▶ PROVIDED INFORMATION
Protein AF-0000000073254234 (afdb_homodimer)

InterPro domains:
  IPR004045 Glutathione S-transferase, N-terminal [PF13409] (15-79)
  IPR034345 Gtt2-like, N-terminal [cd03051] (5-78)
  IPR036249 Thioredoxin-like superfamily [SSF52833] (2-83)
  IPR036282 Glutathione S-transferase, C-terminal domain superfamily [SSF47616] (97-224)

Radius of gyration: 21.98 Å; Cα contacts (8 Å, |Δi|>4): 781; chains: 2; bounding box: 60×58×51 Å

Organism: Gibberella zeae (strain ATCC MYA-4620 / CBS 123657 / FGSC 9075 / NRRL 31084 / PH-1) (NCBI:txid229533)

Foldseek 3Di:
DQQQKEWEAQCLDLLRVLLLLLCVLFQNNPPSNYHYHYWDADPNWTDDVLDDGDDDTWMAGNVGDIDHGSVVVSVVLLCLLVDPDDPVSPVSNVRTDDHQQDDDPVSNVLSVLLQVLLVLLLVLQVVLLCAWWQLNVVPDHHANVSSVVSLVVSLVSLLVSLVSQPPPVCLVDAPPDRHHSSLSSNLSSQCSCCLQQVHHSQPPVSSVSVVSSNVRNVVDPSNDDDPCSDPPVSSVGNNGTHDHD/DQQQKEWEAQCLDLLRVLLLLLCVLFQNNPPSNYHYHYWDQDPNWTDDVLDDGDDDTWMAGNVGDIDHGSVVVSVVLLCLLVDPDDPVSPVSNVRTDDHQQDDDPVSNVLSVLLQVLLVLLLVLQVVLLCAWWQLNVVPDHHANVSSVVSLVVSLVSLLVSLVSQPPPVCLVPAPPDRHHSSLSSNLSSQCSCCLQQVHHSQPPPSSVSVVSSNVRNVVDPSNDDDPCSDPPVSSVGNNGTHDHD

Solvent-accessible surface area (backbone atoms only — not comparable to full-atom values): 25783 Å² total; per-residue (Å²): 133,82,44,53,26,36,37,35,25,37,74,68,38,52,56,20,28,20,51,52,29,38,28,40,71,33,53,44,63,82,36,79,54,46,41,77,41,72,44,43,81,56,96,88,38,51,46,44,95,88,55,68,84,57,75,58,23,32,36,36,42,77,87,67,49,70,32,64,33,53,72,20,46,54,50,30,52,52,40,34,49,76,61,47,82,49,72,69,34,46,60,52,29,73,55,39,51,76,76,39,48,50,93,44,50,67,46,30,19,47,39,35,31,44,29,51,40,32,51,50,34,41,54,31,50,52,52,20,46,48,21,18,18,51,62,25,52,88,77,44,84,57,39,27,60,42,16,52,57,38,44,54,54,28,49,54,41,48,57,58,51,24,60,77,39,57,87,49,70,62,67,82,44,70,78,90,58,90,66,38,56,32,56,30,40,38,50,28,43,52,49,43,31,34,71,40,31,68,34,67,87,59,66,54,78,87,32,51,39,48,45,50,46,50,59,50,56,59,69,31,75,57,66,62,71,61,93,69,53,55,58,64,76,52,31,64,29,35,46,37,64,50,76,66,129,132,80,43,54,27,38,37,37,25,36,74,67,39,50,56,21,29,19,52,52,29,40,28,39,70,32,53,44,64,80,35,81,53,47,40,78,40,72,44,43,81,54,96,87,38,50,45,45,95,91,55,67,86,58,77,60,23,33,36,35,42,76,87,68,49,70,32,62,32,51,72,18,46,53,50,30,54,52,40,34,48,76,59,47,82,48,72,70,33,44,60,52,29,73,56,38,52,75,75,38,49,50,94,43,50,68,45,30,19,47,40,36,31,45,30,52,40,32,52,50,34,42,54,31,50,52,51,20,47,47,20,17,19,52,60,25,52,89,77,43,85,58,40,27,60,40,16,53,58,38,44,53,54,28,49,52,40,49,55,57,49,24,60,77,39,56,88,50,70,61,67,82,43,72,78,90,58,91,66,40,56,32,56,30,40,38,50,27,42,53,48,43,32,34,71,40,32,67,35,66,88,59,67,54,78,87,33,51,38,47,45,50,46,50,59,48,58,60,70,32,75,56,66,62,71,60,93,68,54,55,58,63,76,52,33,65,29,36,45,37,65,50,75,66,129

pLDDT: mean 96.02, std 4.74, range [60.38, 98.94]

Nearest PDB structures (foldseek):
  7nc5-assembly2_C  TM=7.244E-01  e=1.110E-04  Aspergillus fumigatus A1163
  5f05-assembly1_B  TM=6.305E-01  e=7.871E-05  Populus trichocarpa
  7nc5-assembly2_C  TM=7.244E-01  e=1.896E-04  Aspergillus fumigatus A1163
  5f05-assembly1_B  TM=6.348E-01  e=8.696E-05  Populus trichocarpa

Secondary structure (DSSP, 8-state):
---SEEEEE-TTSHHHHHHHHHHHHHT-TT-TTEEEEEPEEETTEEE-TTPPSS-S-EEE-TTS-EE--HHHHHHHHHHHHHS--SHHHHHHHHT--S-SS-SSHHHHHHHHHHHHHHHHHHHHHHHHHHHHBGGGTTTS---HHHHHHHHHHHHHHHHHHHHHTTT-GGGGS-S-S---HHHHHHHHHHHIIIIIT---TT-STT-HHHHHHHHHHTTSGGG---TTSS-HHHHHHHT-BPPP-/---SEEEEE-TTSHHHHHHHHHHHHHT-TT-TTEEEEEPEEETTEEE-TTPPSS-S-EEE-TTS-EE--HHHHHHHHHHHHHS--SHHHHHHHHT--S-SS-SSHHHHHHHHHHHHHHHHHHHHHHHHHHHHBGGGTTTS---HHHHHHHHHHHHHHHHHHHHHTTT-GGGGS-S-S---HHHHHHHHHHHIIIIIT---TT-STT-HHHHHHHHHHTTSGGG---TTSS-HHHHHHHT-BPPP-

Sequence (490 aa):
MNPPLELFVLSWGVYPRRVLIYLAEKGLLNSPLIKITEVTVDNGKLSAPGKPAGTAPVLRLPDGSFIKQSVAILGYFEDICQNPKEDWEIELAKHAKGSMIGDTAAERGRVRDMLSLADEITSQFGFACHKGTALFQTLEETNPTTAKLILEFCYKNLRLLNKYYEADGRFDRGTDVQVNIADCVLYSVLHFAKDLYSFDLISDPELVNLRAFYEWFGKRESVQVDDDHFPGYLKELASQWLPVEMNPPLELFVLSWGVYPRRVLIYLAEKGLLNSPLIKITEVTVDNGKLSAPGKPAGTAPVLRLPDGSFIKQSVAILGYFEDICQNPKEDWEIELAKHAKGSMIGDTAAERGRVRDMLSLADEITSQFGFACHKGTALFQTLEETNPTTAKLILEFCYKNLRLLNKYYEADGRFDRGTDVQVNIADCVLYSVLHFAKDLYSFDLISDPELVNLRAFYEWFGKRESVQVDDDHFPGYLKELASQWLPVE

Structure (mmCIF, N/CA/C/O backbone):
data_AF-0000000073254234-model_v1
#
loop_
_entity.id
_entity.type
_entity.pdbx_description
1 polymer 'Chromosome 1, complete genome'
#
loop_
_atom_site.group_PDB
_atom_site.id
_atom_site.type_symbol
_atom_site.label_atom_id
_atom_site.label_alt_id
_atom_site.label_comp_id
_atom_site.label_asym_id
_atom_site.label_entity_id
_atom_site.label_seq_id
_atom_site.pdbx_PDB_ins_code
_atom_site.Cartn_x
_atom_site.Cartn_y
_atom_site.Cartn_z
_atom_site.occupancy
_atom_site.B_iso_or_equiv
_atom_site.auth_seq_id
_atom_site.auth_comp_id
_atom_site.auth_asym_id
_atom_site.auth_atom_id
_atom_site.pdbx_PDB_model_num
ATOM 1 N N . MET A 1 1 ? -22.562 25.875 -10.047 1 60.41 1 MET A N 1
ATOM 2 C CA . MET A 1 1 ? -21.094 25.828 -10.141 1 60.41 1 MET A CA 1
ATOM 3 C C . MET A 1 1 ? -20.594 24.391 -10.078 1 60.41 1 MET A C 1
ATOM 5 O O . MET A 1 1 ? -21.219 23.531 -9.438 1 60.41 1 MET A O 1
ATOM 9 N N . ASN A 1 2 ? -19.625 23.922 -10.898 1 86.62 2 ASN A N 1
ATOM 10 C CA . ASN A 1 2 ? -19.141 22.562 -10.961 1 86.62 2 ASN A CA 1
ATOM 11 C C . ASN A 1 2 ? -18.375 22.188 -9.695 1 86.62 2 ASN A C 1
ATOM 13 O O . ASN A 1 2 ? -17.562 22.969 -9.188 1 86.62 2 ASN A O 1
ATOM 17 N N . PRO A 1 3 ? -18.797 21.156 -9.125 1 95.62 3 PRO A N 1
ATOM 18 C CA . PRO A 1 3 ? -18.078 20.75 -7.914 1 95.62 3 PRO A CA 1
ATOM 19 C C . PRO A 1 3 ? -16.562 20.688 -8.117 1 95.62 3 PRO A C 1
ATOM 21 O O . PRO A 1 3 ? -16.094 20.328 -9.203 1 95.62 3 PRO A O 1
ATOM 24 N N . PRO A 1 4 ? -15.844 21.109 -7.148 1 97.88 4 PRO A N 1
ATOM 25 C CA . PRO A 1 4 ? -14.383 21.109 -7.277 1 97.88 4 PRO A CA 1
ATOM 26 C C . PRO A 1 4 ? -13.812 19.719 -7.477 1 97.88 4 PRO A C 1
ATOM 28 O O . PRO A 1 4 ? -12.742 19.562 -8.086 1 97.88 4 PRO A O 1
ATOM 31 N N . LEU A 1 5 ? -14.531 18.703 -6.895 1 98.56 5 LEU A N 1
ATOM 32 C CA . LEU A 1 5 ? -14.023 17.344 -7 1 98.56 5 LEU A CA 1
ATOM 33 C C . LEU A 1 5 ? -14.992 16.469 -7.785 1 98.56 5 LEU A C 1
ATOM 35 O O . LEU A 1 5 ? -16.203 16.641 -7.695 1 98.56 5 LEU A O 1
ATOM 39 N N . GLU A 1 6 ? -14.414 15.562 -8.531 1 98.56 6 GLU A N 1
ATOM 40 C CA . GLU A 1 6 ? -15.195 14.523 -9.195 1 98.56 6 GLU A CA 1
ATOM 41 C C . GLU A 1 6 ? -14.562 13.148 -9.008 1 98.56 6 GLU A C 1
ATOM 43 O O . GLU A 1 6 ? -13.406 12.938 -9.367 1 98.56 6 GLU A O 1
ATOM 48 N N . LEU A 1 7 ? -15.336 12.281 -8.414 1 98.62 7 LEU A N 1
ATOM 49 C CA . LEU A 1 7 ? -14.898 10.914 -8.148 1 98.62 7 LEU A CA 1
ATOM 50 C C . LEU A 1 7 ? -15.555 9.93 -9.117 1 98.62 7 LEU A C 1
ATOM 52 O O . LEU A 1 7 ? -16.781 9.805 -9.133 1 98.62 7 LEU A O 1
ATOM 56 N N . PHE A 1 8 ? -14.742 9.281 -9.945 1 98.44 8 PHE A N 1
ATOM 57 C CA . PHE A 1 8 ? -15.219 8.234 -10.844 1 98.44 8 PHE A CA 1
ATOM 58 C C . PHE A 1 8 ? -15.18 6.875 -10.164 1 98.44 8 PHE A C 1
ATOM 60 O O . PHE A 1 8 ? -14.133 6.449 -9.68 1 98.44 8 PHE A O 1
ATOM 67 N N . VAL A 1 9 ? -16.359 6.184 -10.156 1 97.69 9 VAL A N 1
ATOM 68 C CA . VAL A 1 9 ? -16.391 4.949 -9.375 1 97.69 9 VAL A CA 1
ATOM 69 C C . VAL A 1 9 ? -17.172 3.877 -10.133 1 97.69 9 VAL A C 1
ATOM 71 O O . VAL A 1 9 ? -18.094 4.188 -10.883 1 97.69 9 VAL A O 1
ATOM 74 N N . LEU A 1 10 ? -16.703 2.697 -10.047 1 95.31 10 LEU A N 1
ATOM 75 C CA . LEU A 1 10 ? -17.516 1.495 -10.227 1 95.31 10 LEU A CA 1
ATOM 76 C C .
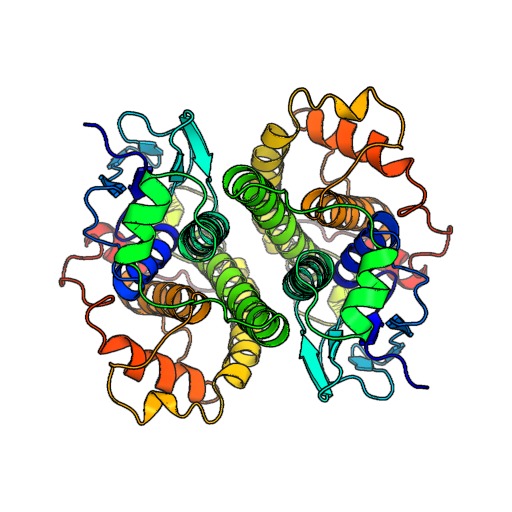 LEU A 1 10 ? -18.047 0.99 -8.891 1 95.31 10 LEU A C 1
ATOM 78 O O . LEU A 1 10 ? -17.344 0.303 -8.156 1 95.31 10 LEU A O 1
ATOM 82 N N . SER A 1 11 ? -19.219 1.211 -8.555 1 93 11 SER A N 1
ATOM 83 C CA . SER A 1 11 ? -19.734 1.197 -7.191 1 93 11 SER A CA 1
ATOM 84 C C . SER A 1 11 ? -19.578 -0.178 -6.551 1 93 11 SER A C 1
ATOM 86 O O . SER A 1 11 ? -19.422 -0.288 -5.336 1 93 11 SER A O 1
ATOM 88 N N . TRP A 1 12 ? -19.594 -1.212 -7.398 1 93.06 12 TRP A N 1
ATOM 89 C CA . TRP A 1 12 ? -19.531 -2.541 -6.801 1 93.06 12 TRP A CA 1
ATOM 90 C C . TRP A 1 12 ? -18.094 -3.061 -6.789 1 93.06 12 TRP A C 1
ATOM 92 O O . TRP A 1 12 ? -17.828 -4.137 -6.25 1 93.06 12 TRP A O 1
ATOM 102 N N . GLY A 1 13 ? -17.156 -2.301 -7.43 1 95.5 13 GLY A N 1
ATOM 103 C CA . GLY A 1 13 ? -15.758 -2.689 -7.406 1 95.5 13 GLY A CA 1
ATOM 104 C C . GLY A 1 13 ? -15.117 -2.523 -6.043 1 95.5 13 GLY A C 1
ATOM 105 O O . GLY A 1 13 ? -15.422 -1.574 -5.32 1 95.5 13 GLY A O 1
ATOM 106 N N . VAL A 1 14 ? -14.227 -3.373 -5.723 1 98 14 VAL A N 1
ATOM 107 C CA . VAL A 1 14 ? -13.68 -3.459 -4.375 1 98 14 VAL A CA 1
ATOM 108 C C . VAL A 1 14 ? -12.906 -2.182 -4.051 1 98 14 VAL A C 1
ATOM 110 O O . VAL A 1 14 ? -12.992 -1.665 -2.934 1 98 14 VAL A O 1
ATOM 113 N N . TYR A 1 15 ? -12.148 -1.584 -4.988 1 98.31 15 TYR A N 1
ATOM 114 C CA . TYR A 1 15 ? -11.312 -0.416 -4.73 1 98.31 15 TYR A CA 1
ATOM 115 C C . TYR A 1 15 ? -12.156 0.855 -4.684 1 98.31 15 TYR A C 1
ATOM 117 O O . TYR A 1 15 ? -12.016 1.662 -3.76 1 98.31 15 TYR A O 1
ATOM 125 N N . PRO A 1 16 ? -13.102 1.069 -5.629 1 98.31 16 PRO A N 1
ATOM 126 C CA . PRO A 1 16 ? -13.992 2.227 -5.496 1 98.31 16 PRO A CA 1
ATOM 127 C C . PRO A 1 16 ? -14.883 2.146 -4.258 1 98.31 16 PRO A C 1
ATOM 129 O O . PRO A 1 16 ? -15.148 3.168 -3.617 1 98.31 16 PRO A O 1
ATOM 132 N N . ARG A 1 17 ? -15.305 0.91 -3.926 1 98.31 17 ARG A N 1
ATOM 133 C CA . ARG A 1 17 ? -16.203 0.702 -2.795 1 98.31 17 ARG A CA 1
ATOM 134 C C . ARG A 1 17 ? -15.555 1.164 -1.493 1 98.31 17 ARG A C 1
ATOM 136 O O . ARG A 1 17 ? -16.219 1.739 -0.633 1 98.31 17 ARG A O 1
ATOM 143 N N . ARG A 1 18 ? -14.281 0.887 -1.339 1 98.62 18 ARG A N 1
ATOM 144 C CA . ARG A 1 18 ? -13.648 1.275 -0.082 1 98.62 18 ARG A CA 1
ATOM 145 C C . ARG A 1 18 ? -13.602 2.793 0.061
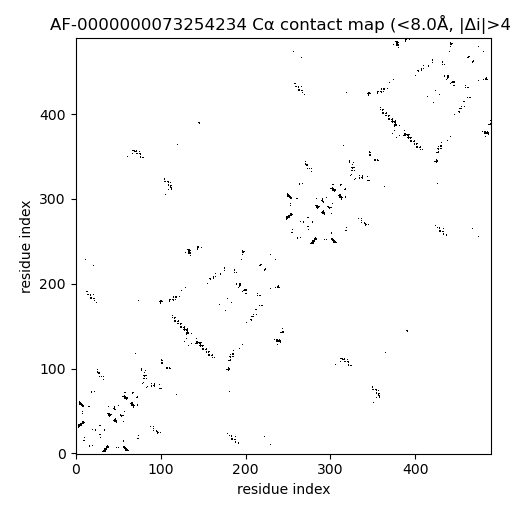 1 98.62 18 ARG A C 1
ATOM 147 O O . ARG A 1 18 ? -13.68 3.32 1.173 1 98.62 18 ARG A O 1
ATOM 154 N N . VAL A 1 19 ? -13.531 3.564 -1.05 1 98.88 19 VAL A N 1
ATOM 155 C CA . VAL A 1 19 ? -13.57 5.023 -1.006 1 98.88 19 VAL A CA 1
ATOM 156 C C . VAL A 1 19 ? -14.984 5.5 -0.688 1 98.88 19 VAL A C 1
ATOM 158 O O . VAL A 1 19 ? -15.164 6.43 0.099 1 98.88 19 VAL A O 1
ATOM 161 N N . LEU A 1 20 ? -15.977 4.828 -1.254 1 98.81 20 LEU A N 1
ATOM 162 C CA . LEU A 1 20 ? -17.375 5.203 -1.01 1 98.81 20 LEU A CA 1
ATOM 163 C C . LEU A 1 20 ? -17.75 4.957 0.446 1 98.81 20 LEU A C 1
ATOM 165 O O . LEU A 1 20 ? -18.422 5.785 1.065 1 98.81 20 LEU A O 1
ATOM 169 N N . ILE A 1 21 ? -17.312 3.814 1.009 1 98.81 21 ILE A N 1
ATOM 170 C CA . ILE A 1 21 ? -17.531 3.529 2.42 1 98.81 21 ILE A CA 1
ATOM 171 C C . ILE A 1 21 ? -16.891 4.613 3.279 1 98.81 21 ILE A C 1
ATOM 173 O O . ILE A 1 21 ? -17.516 5.145 4.199 1 98.81 21 ILE A O 1
ATOM 177 N N . TYR A 1 22 ? -15.672 5.004 2.961 1 98.88 22 TYR A N 1
ATOM 178 C CA . TYR A 1 22 ? -14.953 6.035 3.691 1 98.88 22 TYR A CA 1
ATOM 179 C C . TYR A 1 22 ? -15.695 7.363 3.641 1 98.88 22 TYR A C 1
ATOM 181 O O . TYR A 1 22 ? -15.859 8.031 4.664 1 98.88 22 TYR A O 1
ATOM 189 N N . LEU A 1 23 ? -16.125 7.746 2.426 1 98.81 23 LEU A N 1
ATOM 190 C CA . LEU A 1 23 ? -16.812 9.023 2.281 1 98.81 23 LEU A CA 1
ATOM 191 C C . LEU A 1 23 ? -18.109 9.039 3.102 1 98.81 23 LEU A C 1
ATOM 193 O O . LEU A 1 23 ? -18.469 10.062 3.684 1 98.81 23 LEU A O 1
ATOM 197 N N . ALA A 1 24 ? -18.766 7.891 3.143 1 98.44 24 ALA A N 1
ATOM 198 C CA . ALA A 1 24 ? -19.969 7.781 3.959 1 98.44 24 ALA A CA 1
ATOM 199 C C . ALA A 1 24 ? -19.641 7.934 5.441 1 98.44 24 ALA A C 1
ATOM 201 O O . ALA A 1 24 ? -20.297 8.703 6.152 1 98.44 24 ALA A O 1
ATOM 202 N N . GLU A 1 25 ? -18.625 7.242 5.895 1 98.38 25 GLU A N 1
ATOM 203 C CA . GLU A 1 25 ? -18.234 7.285 7.297 1 98.38 25 GLU A CA 1
ATOM 204 C C . GLU A 1 25 ? -17.719 8.672 7.684 1 98.38 25 GLU A C 1
ATOM 206 O O . GLU A 1 25 ? -17.891 9.102 8.828 1 98.38 25 GLU A O 1
ATOM 211 N N . LYS A 1 26 ? -17.125 9.352 6.707 1 98.25 26 LYS A N 1
ATOM 212 C CA . LYS A 1 26 ? -16.547 10.68 6.922 1 98.25 26 LYS A CA 1
ATOM 213 C C . LYS A 1 26 ? -17.609 11.758 6.883 1 98.25 26 LYS A C 1
ATOM 215 O O . LYS A 1 26 ? -17.359 12.906 7.246 1 98.25 26 LYS A O 1
ATOM 220 N N . GLY A 1 27 ? -18.844 11.375 6.387 1 97.62 27 GLY A N 1
ATOM 221 C CA . GLY A 1 27 ? -19.938 12.32 6.266 1 97.62 27 GLY A CA 1
ATOM 222 C C . GLY A 1 27 ? -19.875 13.141 4.992 1 97.62 27 GLY A C 1
ATOM 223 O O . GLY A 1 27 ? -20.438 14.234 4.926 1 97.62 27 GLY A O 1
ATOM 224 N N . LEU A 1 28 ? -19.188 12.617 3.986 1 98.44 28 LEU A N 1
ATOM 225 C CA . LEU A 1 28 ? -18.922 13.43 2.811 1 98.44 28 LEU A CA 1
ATOM 226 C C . LEU A 1 28 ? -19.578 12.844 1.571 1 98.44 28 LEU A C 1
ATOM 228 O O . LEU A 1 28 ? -19.547 13.445 0.495 1 98.44 28 LEU A O 1
ATOM 232 N N . LEU A 1 29 ? -20.219 11.688 1.662 1 98 29 LEU A N 1
ATOM 233 C CA . LEU A 1 29 ? -20.734 10.977 0.501 1 98 29 LEU A CA 1
ATOM 234 C C . LEU A 1 29 ? -21.75 11.828 -0.264 1 98 29 LEU A C 1
ATOM 236 O O . LEU A 1 29 ? -21.812 11.766 -1.494 1 98 29 LEU A O 1
ATOM 240 N N . ASN A 1 30 ? -22.469 12.711 0.468 1 97.06 30 ASN A N 1
ATOM 241 C CA . ASN A 1 30 ? -23.516 13.516 -0.153 1 97.06 30 ASN A CA 1
ATOM 242 C C . ASN A 1 30 ? -23.109 14.984 -0.261 1 97.06 30 ASN A C 1
ATOM 244 O O . ASN A 1 30 ? -23.953 15.859 -0.432 1 97.06 30 ASN A O 1
ATOM 248 N N . SER A 1 31 ? -21.891 15.234 -0.129 1 98.19 31 SER A N 1
ATOM 249 C CA . SER A 1 31 ? -21.422 16.609 -0.234 1 98.19 31 SER A CA 1
ATOM 250 C C . SER A 1 31 ? -21.641 17.172 -1.64 1 98.19 31 SER A C 1
ATOM 252 O O . SER A 1 31 ? -21.297 16.516 -2.627 1 98.19 31 SER A O 1
ATOM 254 N N . PRO A 1 32 ? -22.109 18.375 -1.777 1 97.75 32 PRO A N 1
ATOM 255 C CA . PRO A 1 32 ? -22.266 19 -3.098 1 97.75 32 PRO A CA 1
ATOM 256 C C . PRO A 1 32 ? -20.922 19.359 -3.738 1 97.75 32 PRO A C 1
ATOM 258 O O . PRO A 1 32 ? -20.891 19.734 -4.914 1 97.75 32 PRO A O 1
ATOM 261 N N . LEU A 1 33 ? -19.875 19.25 -2.984 1 98.44 33 LEU A N 1
ATOM 262 C CA . LEU A 1 33 ? -18.547 19.625 -3.463 1 98.44 33 LEU A CA 1
ATOM 263 C C . LEU A 1 33 ? -17.844 18.438 -4.125 1 98.44 33 LEU A C 1
ATOM 265 O O . LEU A 1 33 ? -16.75 18.578 -4.672 1 98.44 33 LEU A O 1
ATOM 269 N N . ILE A 1 34 ? -18.469 17.25 -4.035 1 98.69 34 ILE A N 1
ATOM 270 C CA . ILE A 1 34 ? -17.938 16.047 -4.648 1 98.69 34 ILE A CA 1
ATOM 271 C C . ILE A 1 34 ? -18.953 15.469 -5.633 1 98.69 34 ILE A C 1
ATOM 273 O O . ILE A 1 34 ? -20.016 15 -5.23 1 98.69 34 ILE A O 1
ATOM 277 N N . LYS A 1 35 ? -18.656 15.492 -6.887 1 98.38 35 LYS A N 1
ATOM 278 C CA . LYS A 1 35 ? -19.469 14.797 -7.883 1 98.38 35 LYS A CA 1
ATOM 279 C C . LYS A 1 35 ? -19.062 13.336 -8 1 98.38 35 LYS A C 1
ATOM 281 O O . LYS A 1 35 ? -17.906 13.023 -8.266 1 98.38 35 LYS A O 1
ATOM 286 N N . ILE A 1 36 ? -19.953 12.469 -7.77 1 97.81 36 ILE A N 1
ATOM 287 C CA . ILE A 1 36 ? -19.719 11.039 -7.941 1 97.81 36 ILE A CA 1
ATOM 288 C C . ILE A 1 36 ? -20.234 10.594 -9.305 1 97.81 36 ILE A C 1
ATOM 290 O O . ILE A 1 36 ? -21.422 10.734 -9.609 1 97.81 36 ILE A O 1
ATOM 294 N N . THR A 1 37 ? -19.375 10.102 -10.141 1 97.5 37 THR A N 1
ATOM 295 C CA . THR A 1 37 ? -19.703 9.672 -11.492 1 97.5 37 THR A CA 1
ATOM 296 C C . THR A 1 37 ? -19.516 8.172 -11.656 1 97.5 37 THR A C 1
ATOM 298 O O . THR A 1 37 ? -18.391 7.664 -11.484 1 97.5 37 THR A O 1
ATOM 301 N N . GLU A 1 38 ? -20.562 7.484 -11.992 1 96.25 38 GLU A N 1
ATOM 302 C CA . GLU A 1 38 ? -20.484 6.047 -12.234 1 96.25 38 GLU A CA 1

▶ INSTRUCTIONS TO FOLLOW
Starting with the line that holds "ATOM 255 C CA" and ending with the line that holds "ATOM 261 N N", retype every line in the data above exactly, and nothing else.

▶ FINAL ANSWER
ATOM 255 C CA . PRO A 1 32 ? -22.266 19 -3.098 1 97.75 32 PRO A CA 1
ATOM 256 C C . PRO A 1 32 ? -20.922 19.359 -3.738 1 97.75 32 PRO A C 1
ATOM 258 O O . PRO A 1 32 ? -20.891 19.734 -4.914 1 97.75 32 PRO A O 1
ATOM 261 N N . LEU A 1 33 ? -19.875 19.25 -2.984 1 98.44 33 LEU A N 1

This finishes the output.